Export / Import example code

For example, on the Vulkan side, when you're allocating memory for an image you can do this...

vk::Image image;
... // create the image as normal
vk::MemoryRequirements memReqs = device.getImageMemoryRequirements(image);
vk::MemoryAllocateInfo memAllocInfo;
vk::ExportMemoryAllocateInfo exportAllocInfo{
  vk::ExternalMemoryHandleTypeFlagBits::eOpaqueWin32 
};
memAllocInfo.pNext = &exportAllocInfo;
memAllocInfo.allocationSize = memReqs.size;
memAllocInfo.memoryTypeIndex = context.getMemoryType(
  memReqs.memoryTypeBits, vk::MemoryPropertyFlagBits::eDeviceLocal);
vk::DeviceMemory memory;
memory = device.allocateMemory(memAllocInfo);
device.bindImageMemory(image, memory, 0);
HANDLE sharedMemoryHandle = device.getMemoryWin32HandleKHR({ 
  texture.memory, vk::ExternalMemoryHandleTypeFlagBits::eOpaqueWin32 
});

This is using the C++ interface and is using the Win32 variation of the extensions. For Posix platforms there are alternative methods for getting file descriptors instead of WIN32 handles.

The sharedMemoryHandle is the value that you'll need to pass to OpenGL, along with the actual allocation size. On the GL side you can then do this...

// These values should be populated by the vulkan code
HANDLE sharedMemoryHandle;
GLuint64 sharedMemorySize;

// Create a 'memory object' in OpenGL, and associate it with the memory 
// allocated in vulkan
GLuint mem;
glCreateMemoryObjectsEXT(1, mem);
glImportMemoryWin32HandleEXT(mem, sharedMemorySize,
  GL_HANDLE_TYPE_OPAQUE_WIN32_EXT, sharedMemoryHandle);

// Having created the memory object we can now create a texture and use
// the memory object for backing it
glCreateTextures(GL_TEXTURE_2D, 1, &color);
// The internalFormat here should correspond to the format of 
// the Vulkan image.  Similarly, the w & h values should correspond to 
// the extent of the Vulkan image
glTextureStorageMem2DEXT(color, 1, GL_RGBA8, w, h, mem, 0 );

Synchronization

The trickiest bit here is synchronization. The Vulkan specification requires images to be in certain states (layouts) before corresponding operations can be performed on them.

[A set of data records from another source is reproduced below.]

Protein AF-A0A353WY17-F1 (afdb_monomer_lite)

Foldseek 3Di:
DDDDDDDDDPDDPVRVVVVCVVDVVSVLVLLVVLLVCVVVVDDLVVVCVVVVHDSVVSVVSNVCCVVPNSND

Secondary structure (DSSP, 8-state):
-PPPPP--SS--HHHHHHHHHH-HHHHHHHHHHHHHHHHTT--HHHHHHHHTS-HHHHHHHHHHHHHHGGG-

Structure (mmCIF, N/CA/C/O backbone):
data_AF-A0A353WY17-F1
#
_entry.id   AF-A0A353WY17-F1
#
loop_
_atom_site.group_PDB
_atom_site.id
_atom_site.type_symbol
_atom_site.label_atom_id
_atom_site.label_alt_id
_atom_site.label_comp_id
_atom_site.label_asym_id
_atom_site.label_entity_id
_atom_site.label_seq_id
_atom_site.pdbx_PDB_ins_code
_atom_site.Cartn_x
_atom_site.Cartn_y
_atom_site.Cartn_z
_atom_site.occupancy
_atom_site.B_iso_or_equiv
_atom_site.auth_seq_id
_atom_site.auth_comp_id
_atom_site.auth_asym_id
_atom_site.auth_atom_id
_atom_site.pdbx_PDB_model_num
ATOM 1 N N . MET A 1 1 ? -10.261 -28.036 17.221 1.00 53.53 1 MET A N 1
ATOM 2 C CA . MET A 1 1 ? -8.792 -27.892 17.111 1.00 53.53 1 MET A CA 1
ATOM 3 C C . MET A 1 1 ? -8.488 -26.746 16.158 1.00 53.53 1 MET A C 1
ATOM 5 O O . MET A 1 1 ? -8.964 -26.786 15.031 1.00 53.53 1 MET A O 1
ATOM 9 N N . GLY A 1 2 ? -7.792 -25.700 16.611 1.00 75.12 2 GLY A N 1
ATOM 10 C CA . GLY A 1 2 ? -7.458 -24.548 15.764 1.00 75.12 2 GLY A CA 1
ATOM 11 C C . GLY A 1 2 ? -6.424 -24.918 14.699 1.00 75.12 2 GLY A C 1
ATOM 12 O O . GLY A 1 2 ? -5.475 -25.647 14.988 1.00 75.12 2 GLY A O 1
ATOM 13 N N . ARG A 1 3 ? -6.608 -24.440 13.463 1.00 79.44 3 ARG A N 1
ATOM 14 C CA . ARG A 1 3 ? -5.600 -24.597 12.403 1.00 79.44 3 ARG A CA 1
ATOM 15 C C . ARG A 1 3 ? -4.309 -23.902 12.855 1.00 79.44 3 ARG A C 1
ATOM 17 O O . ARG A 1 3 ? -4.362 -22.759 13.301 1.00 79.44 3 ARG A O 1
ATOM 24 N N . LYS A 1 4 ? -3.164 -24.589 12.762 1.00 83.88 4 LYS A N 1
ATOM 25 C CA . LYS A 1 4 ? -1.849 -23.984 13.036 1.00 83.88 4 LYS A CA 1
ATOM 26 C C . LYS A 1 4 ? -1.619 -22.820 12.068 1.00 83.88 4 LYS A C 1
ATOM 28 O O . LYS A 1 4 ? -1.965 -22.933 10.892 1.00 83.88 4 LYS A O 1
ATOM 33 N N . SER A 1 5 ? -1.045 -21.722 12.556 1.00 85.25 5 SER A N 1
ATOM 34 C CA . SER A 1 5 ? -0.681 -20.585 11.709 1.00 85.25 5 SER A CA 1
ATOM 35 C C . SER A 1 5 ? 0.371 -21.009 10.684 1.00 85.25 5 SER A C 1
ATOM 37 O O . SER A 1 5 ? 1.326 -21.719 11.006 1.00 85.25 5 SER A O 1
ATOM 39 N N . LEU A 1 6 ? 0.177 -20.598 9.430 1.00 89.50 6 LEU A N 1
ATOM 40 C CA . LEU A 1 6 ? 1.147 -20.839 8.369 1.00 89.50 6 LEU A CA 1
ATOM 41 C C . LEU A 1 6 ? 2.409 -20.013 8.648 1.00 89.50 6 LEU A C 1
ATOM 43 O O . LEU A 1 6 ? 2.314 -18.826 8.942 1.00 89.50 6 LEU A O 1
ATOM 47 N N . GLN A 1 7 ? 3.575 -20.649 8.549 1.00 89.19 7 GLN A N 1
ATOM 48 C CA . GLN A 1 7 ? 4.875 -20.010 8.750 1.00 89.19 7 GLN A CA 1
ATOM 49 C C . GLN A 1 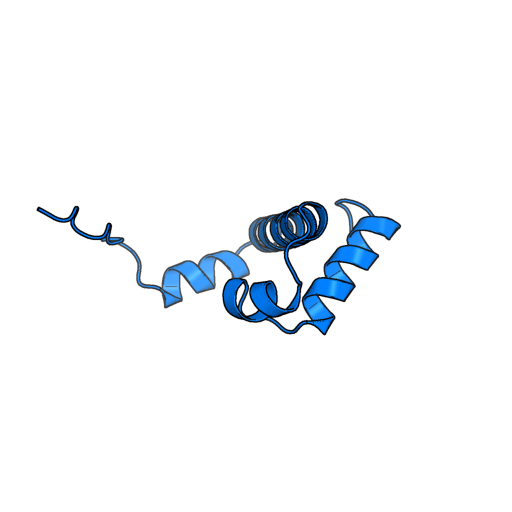7 ? 5.701 -20.111 7.469 1.00 89.19 7 GLN A C 1
ATOM 51 O O . GLN A 1 7 ? 5.743 -21.170 6.834 1.00 89.19 7 GLN A O 1
ATOM 56 N N . VAL A 1 8 ? 6.378 -19.023 7.107 1.00 92.56 8 VAL A N 1
ATOM 57 C CA . VAL A 1 8 ? 7.352 -19.016 6.010 1.00 92.56 8 VAL A CA 1
ATOM 58 C C . VAL A 1 8 ? 8.633 -19.690 6.504 1.00 92.56 8 VAL A C 1
ATOM 60 O O . VAL A 1 8 ? 9.149 -19.334 7.556 1.00 92.56 8 VAL A O 1
ATOM 63 N N . LYS A 1 9 ? 9.138 -20.691 5.771 1.00 89.50 9 LYS A N 1
ATOM 64 C CA . LYS A 1 9 ? 10.272 -21.524 6.226 1.00 89.50 9 LYS A CA 1
ATOM 65 C C . LYS A 1 9 ? 11.643 -21.117 5.673 1.00 89.50 9 LYS A C 1
ATOM 67 O O . LYS A 1 9 ? 12.644 -21.594 6.186 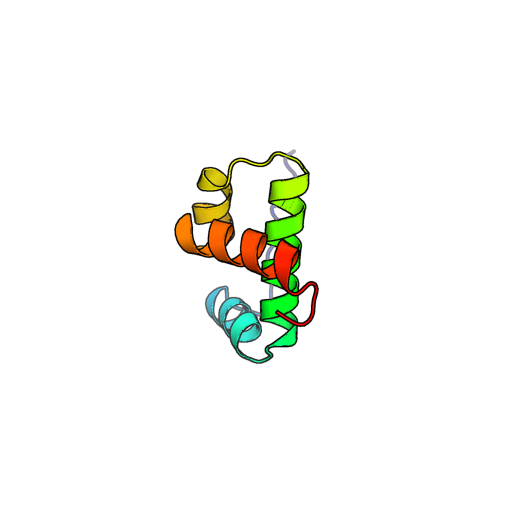1.00 89.50 9 LYS A O 1
ATOM 72 N N . GLY A 1 10 ? 11.692 -20.287 4.628 1.00 91.00 10 GLY A N 1
ATOM 73 C CA . GLY A 1 10 ? 12.933 -19.980 3.895 1.00 91.00 10 GLY A CA 1
ATOM 74 C C . GLY A 1 10 ? 13.364 -18.516 3.909 1.00 91.00 10 GLY A C 1
ATOM 75 O O . GLY A 1 10 ? 14.418 -18.198 3.375 1.00 91.00 10 GLY A O 1
ATOM 76 N N . TYR A 1 11 ? 12.563 -17.628 4.497 1.00 93.12 11 TYR A N 1
ATOM 77 C CA . TYR A 1 11 ? 12.812 -16.191 4.477 1.00 93.12 11 TYR A CA 1
ATOM 78 C C . TYR A 1 11 ? 12.448 -15.577 5.824 1.00 93.12 11 TYR A C 1
ATOM 80 O O . TYR A 1 11 ? 11.389 -15.882 6.377 1.00 93.12 11 TYR A O 1
ATOM 88 N N . SER A 1 12 ? 13.310 -14.696 6.332 1.00 93.12 12 SER A N 1
ATOM 89 C CA . SER A 1 12 ? 12.976 -13.843 7.474 1.00 93.12 12 SER A CA 1
ATOM 90 C C . SER A 1 12 ? 12.057 -12.694 7.031 1.00 93.12 12 SER A C 1
ATOM 92 O O . SER A 1 12 ? 12.101 -12.304 5.855 1.00 93.12 12 SER A O 1
ATOM 94 N N . PRO A 1 13 ? 11.262 -12.098 7.937 1.00 90.19 13 PRO A N 1
ATOM 95 C CA . PRO A 1 13 ? 10.445 -10.925 7.621 1.00 90.19 13 PRO A CA 1
ATOM 96 C C . PRO A 1 13 ? 11.240 -9.784 6.968 1.00 90.19 13 PRO A C 1
ATOM 98 O O . PRO A 1 13 ? 10.769 -9.158 6.019 1.00 90.19 13 PRO A O 1
ATOM 101 N N . GLU A 1 14 ? 12.472 -9.549 7.416 1.00 90.81 14 GLU A N 1
ATOM 102 C CA . GLU A 1 14 ? 13.365 -8.503 6.907 1.00 90.81 14 GLU A CA 1
ATOM 103 C C . GLU A 1 14 ? 13.815 -8.805 5.477 1.00 90.81 14 GLU A C 1
ATOM 105 O O . GLU A 1 14 ? 13.822 -7.909 4.633 1.00 90.81 14 GLU A O 1
ATOM 110 N N . SER A 1 15 ? 14.132 -10.071 5.179 1.00 92.00 15 SER A N 1
ATOM 111 C CA . SER A 1 15 ? 14.517 -10.491 3.827 1.00 92.00 15 SER A CA 1
ATOM 112 C C . SER A 1 15 ? 13.363 -10.339 2.831 1.00 92.00 15 SER A C 1
ATOM 114 O O . SER A 1 15 ? 13.569 -9.838 1.729 1.00 92.00 15 SER A O 1
ATOM 116 N N . ILE A 1 16 ? 12.130 -10.660 3.241 1.00 91.25 16 ILE A N 1
ATOM 117 C CA . ILE A 1 16 ? 10.928 -10.435 2.424 1.00 91.25 16 ILE A CA 1
ATOM 118 C C . ILE A 1 16 ? 10.706 -8.935 2.238 1.00 91.25 16 ILE A C 1
ATOM 120 O O . ILE A 1 16 ? 10.433 -8.481 1.128 1.00 91.25 16 ILE A O 1
ATOM 124 N N . LYS A 1 17 ? 10.874 -8.142 3.305 1.00 86.88 17 LYS A N 1
ATOM 125 C CA . LYS A 1 17 ? 10.742 -6.685 3.226 1.00 86.88 17 LYS A CA 1
ATOM 126 C C . LYS A 1 17 ? 11.742 -6.077 2.238 1.00 86.88 17 LYS A C 1
ATOM 128 O O . LYS A 1 17 ? 11.390 -5.159 1.501 1.00 86.88 17 LYS A O 1
ATOM 133 N N . ALA A 1 18 ? 12.965 -6.602 2.190 1.00 90.00 18 ALA A N 1
ATOM 134 C CA . ALA A 1 18 ? 13.985 -6.171 1.241 1.00 90.00 18 ALA A CA 1
ATOM 135 C C . ALA A 1 18 ? 13.593 -6.456 -0.220 1.00 90.00 18 ALA A C 1
ATOM 137 O O . ALA A 1 18 ? 13.915 -5.648 -1.092 1.00 90.00 18 ALA A O 1
ATOM 138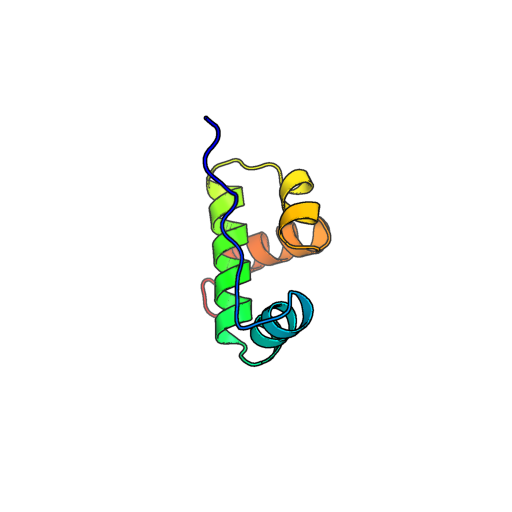 N N . LEU A 1 19 ? 12.834 -7.527 -0.494 1.00 90.31 19 LEU A N 1
ATOM 139 C CA . LEU A 1 19 ? 12.366 -7.836 -1.850 1.00 90.31 19 LEU A CA 1
ATOM 140 C C . LEU A 1 19 ? 11.484 -6.724 -2.420 1.00 90.31 19 LEU A C 1
ATOM 142 O O . LEU A 1 19 ? 11.674 -6.354 -3.574 1.00 90.31 19 LEU A O 1
ATOM 146 N N . PHE A 1 20 ? 10.607 -6.108 -1.621 1.00 85.56 20 PHE A N 1
ATOM 147 C CA . PHE A 1 20 ? 9.810 -4.966 -2.093 1.00 85.56 20 PHE A CA 1
ATOM 148 C C . PHE A 1 20 ? 10.674 -3.796 -2.565 1.00 85.56 20 PHE A C 1
ATOM 150 O O . PHE A 1 20 ? 10.253 -3.033 -3.426 1.00 85.56 20 PHE A O 1
ATOM 157 N N . ASN A 1 21 ? 11.882 -3.651 -2.018 1.00 85.12 21 ASN A N 1
ATOM 158 C CA . ASN A 1 21 ? 12.801 -2.586 -2.400 1.00 85.12 21 ASN A CA 1
ATOM 159 C C . ASN A 1 21 ? 13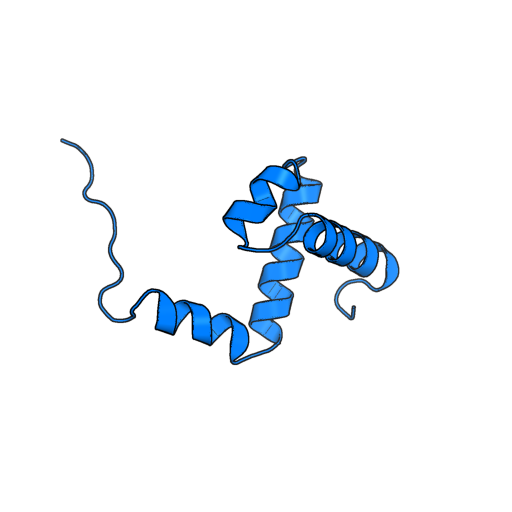.720 -2.958 -3.567 1.00 85.12 21 ASN A C 1
ATOM 161 O O . ASN A 1 21 ? 14.294 -2.052 -4.170 1.00 85.12 21 ASN A O 1
ATOM 165 N N . SER A 1 22 ? 13.837 -4.253 -3.877 1.00 89.69 22 SER A N 1
ATOM 166 C CA . SER A 1 22 ? 14.759 -4.787 -4.885 1.00 89.69 22 SER A CA 1
ATOM 167 C C . SER A 1 22 ? 14.342 -4.514 -6.330 1.00 89.69 22 SER A C 1
ATOM 169 O O . SER A 1 22 ? 15.204 -4.426 -7.197 1.00 89.69 22 SER A O 1
ATOM 171 N N . ASP A 1 23 ? 13.041 -4.360 -6.587 1.00 90.44 23 ASP A N 1
ATOM 172 C CA . ASP A 1 23 ? 12.494 -4.120 -7.921 1.00 90.44 23 ASP A CA 1
ATOM 173 C C . ASP A 1 23 ? 11.333 -3.129 -7.827 1.00 90.44 23 ASP A C 1
ATOM 175 O O . ASP A 1 23 ? 10.423 -3.276 -7.002 1.00 90.44 23 ASP A O 1
ATOM 179 N N . ASP A 1 24 ? 11.352 -2.112 -8.683 1.00 87.81 24 ASP A N 1
ATOM 180 C CA . ASP A 1 24 ? 10.330 -1.071 -8.684 1.00 87.81 24 ASP A CA 1
ATOM 181 C C . ASP A 1 24 ? 8.944 -1.609 -9.055 1.00 87.81 24 ASP A C 1
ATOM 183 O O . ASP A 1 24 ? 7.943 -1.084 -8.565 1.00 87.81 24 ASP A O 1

So in order to do this properly (based on my understanding), you would need to...

  • In Vulkan, create a command buffer that transitions the image to ColorAttachmentOptimal layout
  • Submit the command buffer so that it signals a semaphore that has similarly been exported to OpenGL
  • In OpenGL, use the glWaitSemaphoreEXT function to cause the GL driver to wait for the transition to complete.
    • Note that this is a GPU side wait, so the function will not block at all. It's similar to glWaitSync (as opposed to glClientWaitSync)in this regard.
  • Execute your GL commands that render to the framebuffer
  • Signal a different exported Semaphore on the GL side with the glSignalSemaphoreEXT function
  • In Vulkan, execute another image layout transition from ColorAttachmentOptimal to ShaderReadOnlyOptimal
  • Submit the transition command buffer with the wait semaphore set to the one you just signaled from the GL side.

That's would be an optimal path. Alternatively, the quick and dirty method would be to do the vulkan transition, and then execute queue and device waitIdle commands to ensure the work is done, execute the GL commands, followed by glFlush & glFinish commands to ensure the GPU is done with that work, and then resume your Vulkan commands. This is more of a brute force approach and will likely produce poorer performance than doing the proper synchronization.